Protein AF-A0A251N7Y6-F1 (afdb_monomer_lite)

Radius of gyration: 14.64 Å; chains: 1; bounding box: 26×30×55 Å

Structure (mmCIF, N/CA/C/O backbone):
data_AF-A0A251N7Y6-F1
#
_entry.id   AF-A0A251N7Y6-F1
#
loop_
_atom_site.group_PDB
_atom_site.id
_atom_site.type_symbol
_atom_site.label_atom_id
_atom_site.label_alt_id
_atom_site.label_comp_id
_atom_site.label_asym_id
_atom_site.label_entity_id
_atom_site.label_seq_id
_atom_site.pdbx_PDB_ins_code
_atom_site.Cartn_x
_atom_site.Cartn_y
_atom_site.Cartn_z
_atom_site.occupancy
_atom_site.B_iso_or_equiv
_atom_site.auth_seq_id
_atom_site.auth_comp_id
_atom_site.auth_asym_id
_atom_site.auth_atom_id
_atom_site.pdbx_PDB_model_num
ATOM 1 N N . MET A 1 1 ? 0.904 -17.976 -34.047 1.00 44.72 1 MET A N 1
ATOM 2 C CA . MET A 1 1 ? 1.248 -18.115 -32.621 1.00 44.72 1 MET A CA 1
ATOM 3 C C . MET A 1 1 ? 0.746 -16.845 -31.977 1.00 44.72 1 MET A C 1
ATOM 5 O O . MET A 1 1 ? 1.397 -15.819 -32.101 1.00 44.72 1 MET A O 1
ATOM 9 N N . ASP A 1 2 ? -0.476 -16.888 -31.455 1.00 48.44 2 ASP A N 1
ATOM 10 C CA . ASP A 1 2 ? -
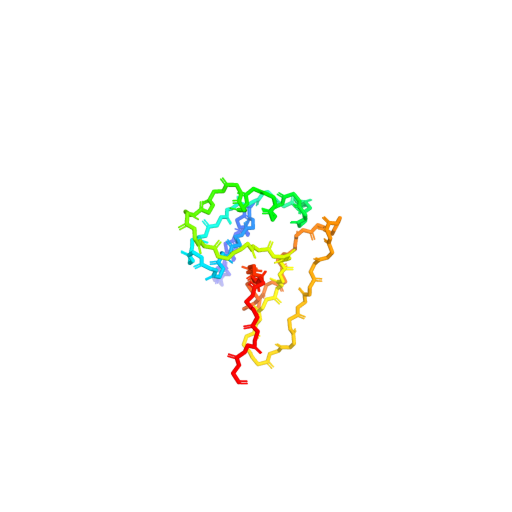1.083 -15.781 -30.722 1.00 48.44 2 ASP A CA 1
ATOM 11 C C . A
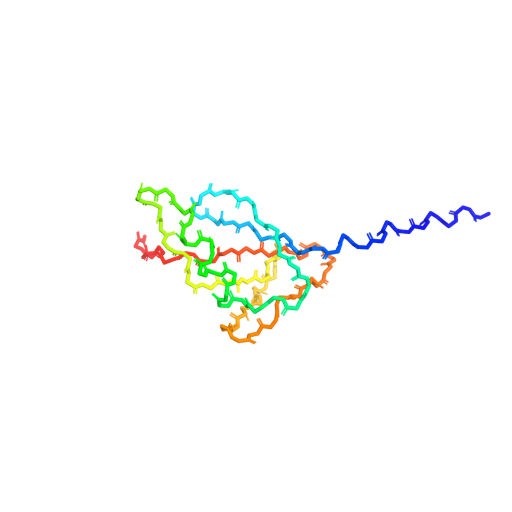SP A 1 2 ? -0.396 -15.681 -29.361 1.00 48.44 2 ASP A C 1
ATOM 13 O O . ASP A 1 2 ? -0.785 -16.325 -28.388 1.00 48.44 2 ASP A O 1
ATOM 17 N N . GLU A 1 3 ? 0.695 -14.924 -29.317 1.00 53.81 3 GLU A N 1
ATOM 18 C CA . GLU A 1 3 ? 1.266 -14.451 -28.066 1.00 53.81 3 GLU A CA 1
ATOM 19 C C . GLU A 1 3 ? 0.346 -13.322 -27.596 1.00 53.81 3 GLU A C 1
ATOM 21 O O . GLU A 1 3 ? 0.425 -12.193 -28.074 1.00 53.81 3 GLU A O 1
ATOM 26 N N . ALA A 1 4 ? -0.636 -13.665 -26.759 1.00 54.72 4 ALA A N 1
ATOM 27 C CA . ALA A 1 4 ? -1.501 -12.681 -26.129 1.00 54.72 4 ALA A CA 1
ATOM 28 C C . ALA A 1 4 ? -0.613 -11.750 -25.295 1.00 54.72 4 ALA A C 1
ATOM 30 O O . ALA A 1 4 ? -0.153 -12.130 -24.218 1.00 54.72 4 ALA A O 1
ATOM 31 N N . GLU A 1 5 ? -0.334 -10.563 -25.835 1.00 53.12 5 GLU A N 1
ATOM 32 C CA . GLU A 1 5 ? 0.402 -9.496 -25.168 1.00 53.12 5 GLU A CA 1
ATOM 33 C C . GLU A 1 5 ? -0.226 -9.287 -23.786 1.00 53.12 5 GLU A C 1
ATOM 35 O O . GLU A 1 5 ? -1.396 -8.910 -23.664 1.00 53.12 5 GLU A O 1
ATOM 40 N N . ALA A 1 6 ? 0.521 -9.635 -22.736 1.00 63.72 6 ALA A N 1
ATOM 41 C CA . ALA A 1 6 ? 0.057 -9.453 -21.372 1.00 63.72 6 ALA A CA 1
ATOM 42 C C . ALA A 1 6 ? -0.303 -7.969 -21.194 1.00 63.72 6 ALA A C 1
ATOM 44 O O . ALA A 1 6 ? 0.496 -7.115 -21.590 1.00 63.72 6 ALA A O 1
ATOM 45 N N . PRO A 1 7 ? -1.483 -7.635 -20.634 1.00 59.19 7 PRO A N 1
ATOM 46 C CA . PRO A 1 7 ? -1.896 -6.247 -20.495 1.00 59.19 7 PRO A CA 1
ATOM 47 C C . PRO A 1 7 ? -0.797 -5.477 -19.769 1.00 59.19 7 PRO A C 1
ATOM 49 O O . PRO A 1 7 ? -0.350 -5.893 -18.696 1.00 59.19 7 PRO A O 1
ATOM 52 N N . SER A 1 8 ? -0.338 -4.379 -20.378 1.00 60.56 8 SER A N 1
ATOM 53 C CA . SER A 1 8 ? 0.665 -3.515 -19.764 1.00 60.56 8 SER A CA 1
ATOM 54 C C . SER A 1 8 ? 0.202 -3.157 -18.347 1.00 60.56 8 SER A C 1
ATOM 56 O O . SER A 1 8 ? -0.978 -2.839 -18.150 1.00 60.56 8 SER A O 1
ATOM 58 N N . PRO A 1 9 ? 1.079 -3.287 -17.331 1.00 58.84 9 PRO A N 1
ATOM 59 C CA . PRO A 1 9 ? 0.665 -3.084 -15.956 1.00 58.84 9 PRO A CA 1
ATOM 60 C C . PRO A 1 9 ? 0.049 -1.688 -15.829 1.00 58.84 9 PRO A C 1
ATOM 62 O O . PRO A 1 9 ? 0.599 -0.731 -16.391 1.00 58.84 9 PRO A O 1
ATOM 65 N N . PRO A 1 10 ? -1.089 -1.549 -15.124 1.00 62.91 10 PRO A N 1
ATOM 66 C CA . PRO A 1 10 ? -1.715 -0.254 -14.934 1.00 62.91 10 PRO A CA 1
ATOM 67 C C . PRO A 1 10 ? -0.672 0.745 -14.418 1.00 62.91 10 PRO A C 1
ATOM 69 O O . PRO A 1 10 ? 0.150 0.387 -13.572 1.00 62.91 10 PRO A O 1
ATOM 72 N N . PRO A 1 11 ? -0.689 2.014 -14.860 1.00 80.12 11 PRO A N 1
ATOM 73 C CA . PRO A 1 11 ? 0.319 3.005 -14.465 1.00 80.12 11 PRO A CA 1
ATOM 74 C C . PRO A 1 11 ? 0.216 3.419 -12.981 1.00 80.12 11 PRO A C 1
ATOM 76 O O . PRO A 1 11 ? 0.822 4.403 -12.553 1.00 80.12 11 PRO A O 1
ATOM 79 N N . PHE A 1 12 ? -0.577 2.696 -12.192 1.00 91.88 12 PHE A N 1
ATOM 80 C CA . PHE A 1 12 ? -0.892 2.965 -10.804 1.00 91.88 12 PHE A CA 1
ATOM 81 C C . PHE A 1 12 ? -0.849 1.681 -9.972 1.00 91.88 12 PHE A C 1
ATOM 83 O O . PHE A 1 12 ? -1.110 0.585 -10.459 1.00 91.88 12 PHE A O 1
ATOM 90 N N . LEU A 1 13 ? -0.590 1.854 -8.683 1.00 94.94 13 LEU A N 1
ATOM 91 C CA . LEU A 1 13 ? -0.641 0.821 -7.661 1.00 94.94 13 LEU A CA 1
ATOM 92 C C . LEU A 1 13 ? -1.942 0.951 -6.878 1.00 94.94 13 LEU A C 1
ATOM 94 O O . LEU A 1 13 ? -2.337 2.059 -6.509 1.00 94.94 13 LEU A O 1
ATOM 98 N N . GLU A 1 14 ? -2.609 -0.167 -6.619 1.00 96.25 14 GLU A N 1
ATOM 99 C CA . GLU A 1 14 ? -3.840 -0.210 -5.835 1.00 96.25 14 GLU A CA 1
ATOM 100 C C . GLU A 1 14 ? -3.550 -0.714 -4.418 1.00 96.25 14 GLU A C 1
ATOM 102 O O . GLU A 1 14 ? -3.008 -1.799 -4.243 1.00 96.25 14 GLU A O 1
ATOM 107 N N . VAL A 1 15 ? -3.941 0.069 -3.412 1.00 97.38 15 VAL A N 1
ATOM 108 C CA . VAL A 1 15 ? -3.829 -0.271 -1.990 1.00 97.38 15 VAL A CA 1
ATOM 109 C C . VAL A 1 15 ? -5.232 -0.444 -1.416 1.00 97.38 15 VAL A C 1
ATOM 111 O O . VAL A 1 15 ? -6.058 0.473 -1.499 1.00 97.38 15 VAL A O 1
ATOM 114 N N . LYS A 1 16 ? -5.510 -1.604 -0.816 1.00 97.00 16 LYS A N 1
ATOM 115 C CA . LYS A 1 16 ? -6.747 -1.850 -0.063 1.00 97.00 16 LYS A CA 1
ATOM 116 C C . LYS A 1 16 ? -6.584 -1.368 1.379 1.00 97.00 16 LYS A C 1
ATOM 118 O O . LYS A 1 16 ? -5.709 -1.834 2.101 1.00 97.00 16 LYS A O 1
ATOM 123 N N . CYS A 1 17 ? -7.453 -0.474 1.824 1.00 95.69 17 CYS A N 1
ATOM 124 C CA . CYS A 1 17 ? -7.560 -0.141 3.234 1.00 95.69 17 CYS A CA 1
ATOM 125 C C . CYS A 1 17 ? -8.294 -1.274 3.963 1.00 95.69 17 CYS A C 1
ATOM 127 O O . CYS A 1 17 ? -9.434 -1.576 3.620 1.00 95.69 17 CYS A O 1
ATOM 129 N N . GLN A 1 18 ? -7.646 -1.921 4.931 1.00 93.44 18 GLN A N 1
ATOM 130 C CA . GLN A 1 18 ? -8.252 -3.025 5.682 1.00 93.44 18 GLN A CA 1
ATOM 131 C C . GLN A 1 18 ? -9.399 -2.551 6.578 1.00 93.44 18 GLN A C 1
ATOM 133 O O . GLN A 1 18 ? -10.453 -3.178 6.564 1.00 93.44 18 GLN A O 1
ATOM 138 N N . SER A 1 19 ? -9.246 -1.419 7.276 1.00 90.00 19 SER A N 1
ATOM 139 C CA . SER A 1 19 ? -10.292 -0.905 8.171 1.00 90.00 19 SER A CA 1
ATOM 140 C C . SER A 1 19 ? -11.577 -0.518 7.438 1.00 90.00 19 SER A C 1
ATOM 142 O O . SER A 1 19 ? -12.658 -0.901 7.863 1.00 90.00 19 SER A O 1
ATOM 144 N N . SER A 1 20 ? -11.468 0.185 6.308 1.00 89.81 20 SER A N 1
ATOM 145 C CA . SER A 1 20 ? -12.642 0.667 5.556 1.00 89.81 20 SER A CA 1
ATOM 146 C C . SER A 1 20 ? -13.058 -0.219 4.373 1.00 89.81 20 SER A C 1
ATOM 148 O O . SER A 1 20 ? -14.069 0.042 3.725 1.00 89.81 20 SER A O 1
ATOM 150 N N . GLY A 1 21 ? -12.246 -1.208 3.991 1.00 91.56 21 GLY A N 1
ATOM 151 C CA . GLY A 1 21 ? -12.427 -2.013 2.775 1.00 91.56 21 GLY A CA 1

ASSIGNMENT → Without the pictures, set down the lines above from the line with "ATOM 10 C CA" up to and including the line with "ATOM 60 C C" exactly as they stand.

TASK RESPONSE →
ATOM 10 C CA . ASP A 1 2 ? -
1.083 -15.781 -30.722 1.00 48.44 2 ASP A CA 1
ATOM 11 C C . A
SP A 1 2 ? -0.396 -15.681 -29.361 1.00 48.44 2 ASP A C 1
ATOM 13 O O . ASP A 1 2 ? -0.785 -16.325 -28.388 1.00 48.44 2 ASP A O 1
ATOM 17 N N . GLU A 1 3 ? 0.695 -14.924 -29.317 1.00 53.81 3 GLU A N 1
ATOM 18 C CA . GLU A 1 3 ? 1.266 -14.451 -28.066 1.00 53.81 3 GLU A CA 1
ATOM 19 C C . GLU A 1 3 ? 0.346 -13.322 -27.596 1.00 53.81 3 GLU A C 1
ATOM 21 O O . GLU A 1 3 ? 0.425 -12.193 -28.074 1.00 53.81 3 GLU A O 1
ATOM 26 N N . ALA A 1 4 ? -0.636 -13.665 -26.759 1.00 54.72 4 ALA A N 1
ATOM 27 C CA . ALA A 1 4 ? -1.501 -12.681 -26.129 1.00 54.72 4 ALA A CA 1
ATOM 28 C C . ALA A 1 4 ? -0.613 -11.750 -25.295 1.00 54.72 4 ALA A C 1
ATOM 30 O O . ALA A 1 4 ? -0.153 -12.130 -24.218 1.00 54.72 4 ALA A O 1
ATOM 31 N N . GLU A 1 5 ? -0.334 -10.563 -25.835 1.00 53.12 5 GLU A N 1
ATOM 32 C CA . GLU A 1 5 ? 0.402 -9.496 -25.168 1.00 53.12 5 GLU A CA 1
ATOM 33 C C . GLU A 1 5 ? -0.226 -9.287 -23.786 1.00 53.12 5 GLU A C 1
ATOM 35 O O . GLU A 1 5 ? -1.396 -8.910 -23.664 1.00 53.12 5 GLU A O 1
ATOM 40 N N . ALA A 1 6 ? 0.521 -9.635 -22.736 1.00 63.72 6 ALA A N 1
ATOM 41 C CA . ALA A 1 6 ? 0.057 -9.453 -21.372 1.00 63.72 6 ALA A CA 1
ATOM 42 C C . ALA A 1 6 ? -0.303 -7.969 -21.194 1.00 63.72 6 ALA A C 1
ATOM 44 O O . ALA A 1 6 ? 0.496 -7.115 -21.590 1.00 63.72 6 ALA A O 1
ATOM 45 N N . PRO A 1 7 ? -1.483 -7.635 -20.634 1.00 59.19 7 PRO A N 1
ATOM 46 C CA . PRO A 1 7 ? -1.896 -6.247 -20.495 1.00 59.19 7 PRO A CA 1
ATOM 47 C C . PRO A 1 7 ? -0.797 -5.477 -19.769 1.00 59.19 7 PRO A C 1
ATOM 49 O O . PRO A 1 7 ? -0.350 -5.893 -18.696 1.00 59.19 7 PRO A O 1
ATOM 52 N N . SER A 1 8 ? -0.338 -4.379 -20.378 1.00 60.56 8 SER A N 1
ATOM 53 C CA . SER A 1 8 ? 0.665 -3.515 -19.764 1.00 60.56 8 SER A CA 1
ATOM 54 C C . SER A 1 8 ? 0.202 -3.157 -18.347 1.00 60.56 8 SER A C 1
ATOM 56 O O . SER A 1 8 ? -0.978 -2.839 -18.150 1.00 60.56 8 SER A O 1
ATOM 58 N N . PRO A 1 9 ? 1.079 -3.287 -17.331 1.00 58.84 9 PRO A N 1
ATOM 59 C CA . PRO A 1 9 ? 0.665 -3.084 -15.956 1.00 58.84 9 PRO A CA 1
ATOM 60 C C . PRO A 1 9 ? 0.049 -1.688 -15.829 1.00 58.84 9 PRO A C 1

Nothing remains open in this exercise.